RIAKBACKEND='riak_kv_bitcask_backend'

if [ "$BACKEND" = "leveldb" ]
then
    RIAKBACKEND='riak_kv_eleveldb_backend'
fi

echo "Killing all active Riak processes..."
ps -ef | grep beam | grep -v grep | awk '{print $2}' | xargs kill -9
ulimit -n 4096

git clone http://github.com/basho/riak_ee
cd riak_ee
git checkout riak_ee-1.4.3
make rel
make devrel DEVNODES=10

NODE=1
while [ $NODE -lt 11 ]; do
    # Only copy patches for 1.4.2
    #echo Copying Patches to basho-patches for Node $NODE
    #cp ../riak_repl_09292013/riak_repl2_rtq.beam dev/dev$NODE/lib/basho-patches/riak_repl2_rtq.beam
    #cp ../riak_repl_09292013/riak_repl2_rtsink_conn.beam dev/dev$NODE/lib/basho-patches/riak_repl2_rtsink_conn.beam
    #cp ../riak_repl_09292013/riak_repl2_rtsource_conn.beam dev/dev$NODE/lib/basho-patches/riak_repl2_rtsource_conn.beam
    echo Setting Ring Size to $RINGSIZE for Node $NODE
    sed -i .bk "s/%{ring_creation_size, 64}/{ring_creation_size, $RINGSIZE}/g" dev/dev$NODE/etc/app.config
    echo Setting backend to $RIAKBACKEND for Node $NODE
    sed -i .bk "s/riak_kv_bitcask_backend/$RIAKBACKEND/g" dev/dev$NODE/etc/app.config
    echo Disabling swfi in vm.args
    sed -i .bk "s/+sfwi/#+sfwi/g" dev/dev$NODE/etc/vm.args
    echo Starting Node $NODE
    dev/dev$NODE/bin/riak start
    let NODE=NODE+1
done

# Join nodes to clusters
dev/dev2/bin/riak-admin cluster join dev1@127.0.0.1
dev/dev3/bin/riak-admin cluster join dev1@127.0.0.1
dev/dev4/bin/riak-admin cluster join dev1@127.0.0.1

dev/dev7/bin/riak-admin cluster join dev6@127.0.0.1
dev/dev8/bin/riak-admin cluster join dev6@127.0.0.1
dev/dev9/bin/riak-admin cluster join dev6@127.0.0.1

# Plan and commit cluster changes
dev/dev1/bin/riak-admin cluster plan
dev/dev1/bin/riak-admin cluster commit

dev/dev6/bin/riak-admin cluster plan
dev/dev6/bin/riak-admin cluster commit

# Name clusters
dev/dev1/bin/riak-repl clustername XV
dev/dev6/bin/riak-repl clustername CA

# Connect clusters
dev/dev1/bin/riak-repl connect 127.0.0.1:10066

# Virgina <-> California
dev/dev1/bin/riak-repl realtime enable CA
dev/dev1/bin/riak-repl realtime start CA

dev/dev6/bin/riak-repl realtime enable XV
dev/dev6/bin/riak-repl realtime start XV

Once set up, I added dev5 to dev1's cluster, planned and committed the changes. Even once transfers had completed and both ringready and ring-status reported the ring to be ready, the source remained disconnected from the sink.

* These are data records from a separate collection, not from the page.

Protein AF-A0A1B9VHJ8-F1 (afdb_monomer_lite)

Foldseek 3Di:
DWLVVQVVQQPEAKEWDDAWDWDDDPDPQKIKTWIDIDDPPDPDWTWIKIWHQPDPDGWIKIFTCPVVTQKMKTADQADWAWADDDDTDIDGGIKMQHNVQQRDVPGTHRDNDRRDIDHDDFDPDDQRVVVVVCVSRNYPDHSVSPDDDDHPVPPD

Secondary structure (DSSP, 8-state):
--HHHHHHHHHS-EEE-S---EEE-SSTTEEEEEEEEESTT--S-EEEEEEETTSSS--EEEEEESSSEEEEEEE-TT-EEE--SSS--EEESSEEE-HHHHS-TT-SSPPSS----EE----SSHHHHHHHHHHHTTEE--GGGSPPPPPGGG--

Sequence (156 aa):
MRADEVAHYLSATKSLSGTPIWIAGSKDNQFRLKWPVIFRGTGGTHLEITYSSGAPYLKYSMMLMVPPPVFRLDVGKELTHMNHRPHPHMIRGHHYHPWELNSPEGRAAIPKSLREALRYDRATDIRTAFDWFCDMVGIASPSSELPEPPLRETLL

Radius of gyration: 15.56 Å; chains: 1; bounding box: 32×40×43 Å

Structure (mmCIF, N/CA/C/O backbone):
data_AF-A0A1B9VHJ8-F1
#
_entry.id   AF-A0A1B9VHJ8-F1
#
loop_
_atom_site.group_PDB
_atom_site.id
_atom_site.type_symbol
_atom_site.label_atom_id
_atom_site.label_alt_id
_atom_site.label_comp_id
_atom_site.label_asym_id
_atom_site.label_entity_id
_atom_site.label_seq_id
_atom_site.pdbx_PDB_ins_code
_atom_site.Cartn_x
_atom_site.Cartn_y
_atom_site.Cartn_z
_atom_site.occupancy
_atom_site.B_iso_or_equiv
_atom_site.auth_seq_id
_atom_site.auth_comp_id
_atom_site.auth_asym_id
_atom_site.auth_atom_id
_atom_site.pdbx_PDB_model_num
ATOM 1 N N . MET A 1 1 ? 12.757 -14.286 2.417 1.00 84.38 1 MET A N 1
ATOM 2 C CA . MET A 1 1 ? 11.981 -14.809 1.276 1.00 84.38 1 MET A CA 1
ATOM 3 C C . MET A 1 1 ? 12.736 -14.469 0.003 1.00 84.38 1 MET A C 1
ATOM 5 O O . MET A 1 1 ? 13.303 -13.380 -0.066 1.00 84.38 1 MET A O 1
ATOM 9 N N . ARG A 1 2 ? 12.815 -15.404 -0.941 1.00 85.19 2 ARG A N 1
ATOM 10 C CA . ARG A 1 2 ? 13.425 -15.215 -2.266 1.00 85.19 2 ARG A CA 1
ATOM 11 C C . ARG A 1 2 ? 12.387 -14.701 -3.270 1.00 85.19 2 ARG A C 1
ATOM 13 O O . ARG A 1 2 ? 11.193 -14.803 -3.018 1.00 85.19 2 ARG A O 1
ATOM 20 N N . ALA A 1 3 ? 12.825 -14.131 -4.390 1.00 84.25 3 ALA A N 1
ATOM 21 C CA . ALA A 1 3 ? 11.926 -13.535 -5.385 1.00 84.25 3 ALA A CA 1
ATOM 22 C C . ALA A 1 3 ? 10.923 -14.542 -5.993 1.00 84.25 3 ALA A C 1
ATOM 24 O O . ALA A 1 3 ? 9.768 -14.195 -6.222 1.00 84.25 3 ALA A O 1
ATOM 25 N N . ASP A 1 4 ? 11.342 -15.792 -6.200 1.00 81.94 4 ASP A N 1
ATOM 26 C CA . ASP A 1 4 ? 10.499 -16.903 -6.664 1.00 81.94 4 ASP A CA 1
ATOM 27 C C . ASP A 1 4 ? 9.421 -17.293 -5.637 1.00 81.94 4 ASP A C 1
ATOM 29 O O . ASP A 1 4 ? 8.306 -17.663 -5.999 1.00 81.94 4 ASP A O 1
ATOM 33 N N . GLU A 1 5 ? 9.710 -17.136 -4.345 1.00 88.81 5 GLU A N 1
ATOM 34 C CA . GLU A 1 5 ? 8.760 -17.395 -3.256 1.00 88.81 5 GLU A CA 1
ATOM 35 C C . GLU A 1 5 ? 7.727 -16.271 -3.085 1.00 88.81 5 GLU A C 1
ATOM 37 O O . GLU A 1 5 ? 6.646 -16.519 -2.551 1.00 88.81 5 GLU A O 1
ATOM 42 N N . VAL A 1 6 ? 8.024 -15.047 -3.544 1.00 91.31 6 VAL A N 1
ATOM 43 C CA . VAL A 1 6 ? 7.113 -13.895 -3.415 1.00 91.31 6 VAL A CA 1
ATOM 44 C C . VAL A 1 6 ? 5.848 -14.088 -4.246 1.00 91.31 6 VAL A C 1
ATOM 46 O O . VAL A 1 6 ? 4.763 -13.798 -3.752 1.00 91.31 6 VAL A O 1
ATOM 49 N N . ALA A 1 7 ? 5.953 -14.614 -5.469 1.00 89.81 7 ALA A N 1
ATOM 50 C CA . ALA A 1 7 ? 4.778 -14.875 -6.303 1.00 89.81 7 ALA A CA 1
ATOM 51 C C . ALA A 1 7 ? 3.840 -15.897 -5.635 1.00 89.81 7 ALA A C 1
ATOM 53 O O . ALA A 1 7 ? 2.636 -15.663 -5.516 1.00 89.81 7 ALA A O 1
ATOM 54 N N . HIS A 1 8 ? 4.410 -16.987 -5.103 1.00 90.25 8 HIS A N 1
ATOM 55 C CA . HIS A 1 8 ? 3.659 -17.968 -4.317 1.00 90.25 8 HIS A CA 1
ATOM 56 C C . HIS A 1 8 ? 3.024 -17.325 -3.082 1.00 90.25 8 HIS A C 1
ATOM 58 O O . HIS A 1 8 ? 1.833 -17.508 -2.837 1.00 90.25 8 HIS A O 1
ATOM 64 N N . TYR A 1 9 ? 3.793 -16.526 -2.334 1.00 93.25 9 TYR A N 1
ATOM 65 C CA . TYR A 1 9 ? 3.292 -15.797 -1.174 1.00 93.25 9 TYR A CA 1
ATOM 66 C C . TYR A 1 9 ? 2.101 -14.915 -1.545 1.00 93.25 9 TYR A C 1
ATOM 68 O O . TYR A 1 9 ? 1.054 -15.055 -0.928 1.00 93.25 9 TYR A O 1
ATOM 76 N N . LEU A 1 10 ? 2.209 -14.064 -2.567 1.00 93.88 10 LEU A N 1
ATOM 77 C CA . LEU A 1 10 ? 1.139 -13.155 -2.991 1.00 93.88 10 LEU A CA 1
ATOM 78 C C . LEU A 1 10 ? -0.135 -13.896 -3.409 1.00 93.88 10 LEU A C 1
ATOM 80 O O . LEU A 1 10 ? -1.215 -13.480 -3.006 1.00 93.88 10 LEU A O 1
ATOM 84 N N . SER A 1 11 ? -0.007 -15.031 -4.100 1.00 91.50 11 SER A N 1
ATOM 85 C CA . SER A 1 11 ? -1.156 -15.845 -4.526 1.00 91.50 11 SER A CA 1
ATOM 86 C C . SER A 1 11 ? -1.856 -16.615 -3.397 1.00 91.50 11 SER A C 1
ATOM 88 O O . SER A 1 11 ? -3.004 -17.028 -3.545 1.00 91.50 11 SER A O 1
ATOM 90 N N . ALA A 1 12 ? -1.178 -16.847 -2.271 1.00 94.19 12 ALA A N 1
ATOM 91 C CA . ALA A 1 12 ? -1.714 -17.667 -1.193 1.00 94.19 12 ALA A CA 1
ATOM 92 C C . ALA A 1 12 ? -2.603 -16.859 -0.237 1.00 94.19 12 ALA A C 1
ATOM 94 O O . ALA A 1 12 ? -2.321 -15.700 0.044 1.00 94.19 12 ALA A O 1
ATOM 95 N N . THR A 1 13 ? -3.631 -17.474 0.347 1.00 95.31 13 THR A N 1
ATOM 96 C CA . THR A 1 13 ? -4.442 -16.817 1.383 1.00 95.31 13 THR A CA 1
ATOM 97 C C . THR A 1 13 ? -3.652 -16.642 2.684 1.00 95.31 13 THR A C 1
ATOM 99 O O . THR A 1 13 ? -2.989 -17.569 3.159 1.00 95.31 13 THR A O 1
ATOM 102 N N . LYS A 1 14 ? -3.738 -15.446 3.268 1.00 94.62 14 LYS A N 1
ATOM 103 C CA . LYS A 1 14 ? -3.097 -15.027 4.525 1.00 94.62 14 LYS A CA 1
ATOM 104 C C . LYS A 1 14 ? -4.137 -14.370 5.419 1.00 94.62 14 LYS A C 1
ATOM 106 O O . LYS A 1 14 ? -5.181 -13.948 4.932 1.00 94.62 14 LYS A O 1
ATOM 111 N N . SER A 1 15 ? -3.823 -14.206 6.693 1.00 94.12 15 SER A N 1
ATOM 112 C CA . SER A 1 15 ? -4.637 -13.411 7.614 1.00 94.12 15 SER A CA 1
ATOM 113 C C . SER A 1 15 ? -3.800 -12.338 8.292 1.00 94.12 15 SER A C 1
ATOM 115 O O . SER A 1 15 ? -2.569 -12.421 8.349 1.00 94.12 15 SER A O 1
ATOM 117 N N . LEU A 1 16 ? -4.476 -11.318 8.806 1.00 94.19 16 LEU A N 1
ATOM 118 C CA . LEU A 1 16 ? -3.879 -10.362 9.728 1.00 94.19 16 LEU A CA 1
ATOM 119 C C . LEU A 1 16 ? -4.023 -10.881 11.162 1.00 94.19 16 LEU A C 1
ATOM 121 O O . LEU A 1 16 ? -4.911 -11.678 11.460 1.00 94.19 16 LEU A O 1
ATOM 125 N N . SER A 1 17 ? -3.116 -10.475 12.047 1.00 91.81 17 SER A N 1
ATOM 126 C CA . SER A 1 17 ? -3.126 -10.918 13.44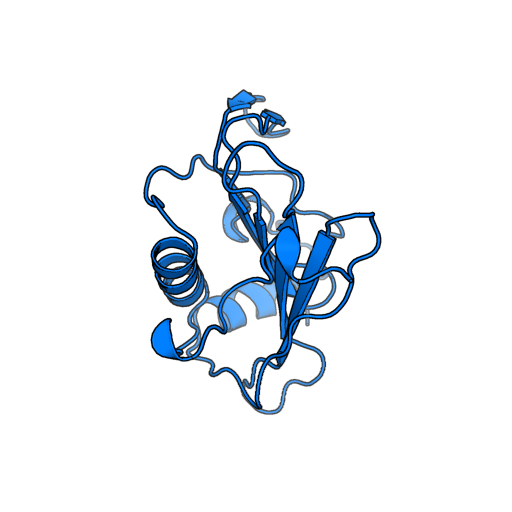3 1.00 91.81 17 SER A CA 1
ATOM 127 C C . SER A 1 17 ? -2.861 -9.780 14.410 1.00 91.81 17 SER A C 1
ATOM 129 O O . SER A 1 17 ? -2.016 -8.919 14.167 1.00 91.81 17 SER A O 1
ATOM 131 N N . GLY A 1 18 ? -3.534 -9.852 15.558 1.00 90.31 18 GLY A N 1
ATOM 132 C CA . GLY A 1 18 ? -3.475 -8.846 16.609 1.00 90.31 18 GLY A CA 1
ATOM 133 C C . GLY A 1 18 ? -4.309 -7.609 16.287 1.00 90.31 18 GLY A C 1
ATOM 134 O O . GLY A 1 18 ? -4.946 -7.521 15.239 1.00 90.31 18 GLY A O 1
ATOM 135 N N . THR A 1 19 ? -4.281 -6.655 17.211 1.00 88.69 19 THR A N 1
ATOM 136 C CA . THR A 1 19 ? -4.995 -5.384 17.084 1.00 88.69 19 THR A CA 1
ATOM 137 C C . THR A 1 19 ? -4.053 -4.337 16.498 1.00 88.69 19 THR A C 1
ATOM 139 O O . THR A 1 19 ? -3.063 -3.989 17.151 1.00 88.69 19 THR A O 1
ATOM 142 N N . PRO A 1 20 ? -4.313 -3.827 15.286 1.00 91.19 20 PRO A N 1
ATOM 143 C CA . PRO A 1 20 ? -3.484 -2.783 14.718 1.00 91.19 20 PRO A CA 1
ATOM 144 C C . PRO A 1 20 ? -3.710 -1.471 15.475 1.00 91.19 20 PRO A C 1
ATOM 146 O O . PRO A 1 20 ? -4.835 -1.119 15.826 1.00 91.19 20 PRO A O 1
ATOM 149 N N . ILE A 1 21 ? -2.634 -0.725 15.701 1.00 92.31 21 ILE A N 1
ATOM 150 C CA . ILE A 1 21 ? -2.697 0.606 16.307 1.00 92.31 21 ILE A CA 1
ATOM 151 C C . ILE A 1 21 ? -1.970 1.610 15.422 1.00 92.31 21 ILE A C 1
ATOM 153 O O . ILE A 1 21 ? -0.924 1.310 14.838 1.00 92.31 21 ILE A O 1
ATOM 157 N N . TRP A 1 22 ? -2.534 2.811 15.329 1.00 93.81 22 TRP A N 1
ATOM 158 C CA . TRP A 1 22 ? -1.853 3.946 14.728 1.00 93.81 22 TRP A CA 1
ATOM 159 C C . TRP A 1 22 ? -0.811 4.489 15.701 1.00 93.81 22 TRP A C 1
ATOM 161 O O . TRP A 1 22 ? -1.096 4.734 16.870 1.00 93.81 22 TRP A O 1
ATOM 171 N N . ILE A 1 23 ? 0.398 4.697 15.201 1.00 93.06 23 ILE A N 1
ATOM 172 C CA . ILE A 1 23 ? 1.507 5.330 15.908 1.00 93.06 23 ILE A CA 1
ATOM 173 C C . ILE A 1 23 ? 1.994 6.540 15.116 1.00 93.06 23 ILE A C 1
ATOM 175 O O . ILE A 1 23 ? 1.751 6.646 13.909 1.00 93.06 23 ILE A O 1
ATOM 179 N N . ALA A 1 24 ? 2.701 7.452 15.780 1.00 91.06 24 ALA A N 1
ATOM 180 C CA . ALA A 1 24 ? 3.354 8.563 15.101 1.00 91.06 24 ALA A CA 1
ATOM 181 C C . ALA A 1 24 ? 4.348 8.043 14.044 1.00 91.06 24 ALA A C 1
ATOM 183 O O . ALA A 1 24 ? 5.107 7.097 14.272 1.00 91.06 24 ALA A O 1
ATOM 184 N N . GLY A 1 25 ? 4.298 8.643 12.858 1.00 88.25 25 GLY A N 1
ATOM 185 C CA . GLY A 1 25 ? 5.212 8.382 11.757 1.00 88.25 25 GLY A CA 1
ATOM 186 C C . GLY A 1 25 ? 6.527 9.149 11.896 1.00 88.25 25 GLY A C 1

Also of note, a riak-repl connections run from each node in the cluster returns no connections once the new node is added.

Before adding the node:

Connection          Cluster Name        <Ctrl-Pid>      [Members]
----------          ------------        ----------      ---------
CA                  CA                  <21948.2667.0>  ["127.0.0.1:10066",
                                                          "127.0.0.1:10076",
                                                          "127.0.0.1:10086",
                                                          "127.0.0.1:10096"] (via 127.0.0.1:10096)

After adding the node (join, plan, commit)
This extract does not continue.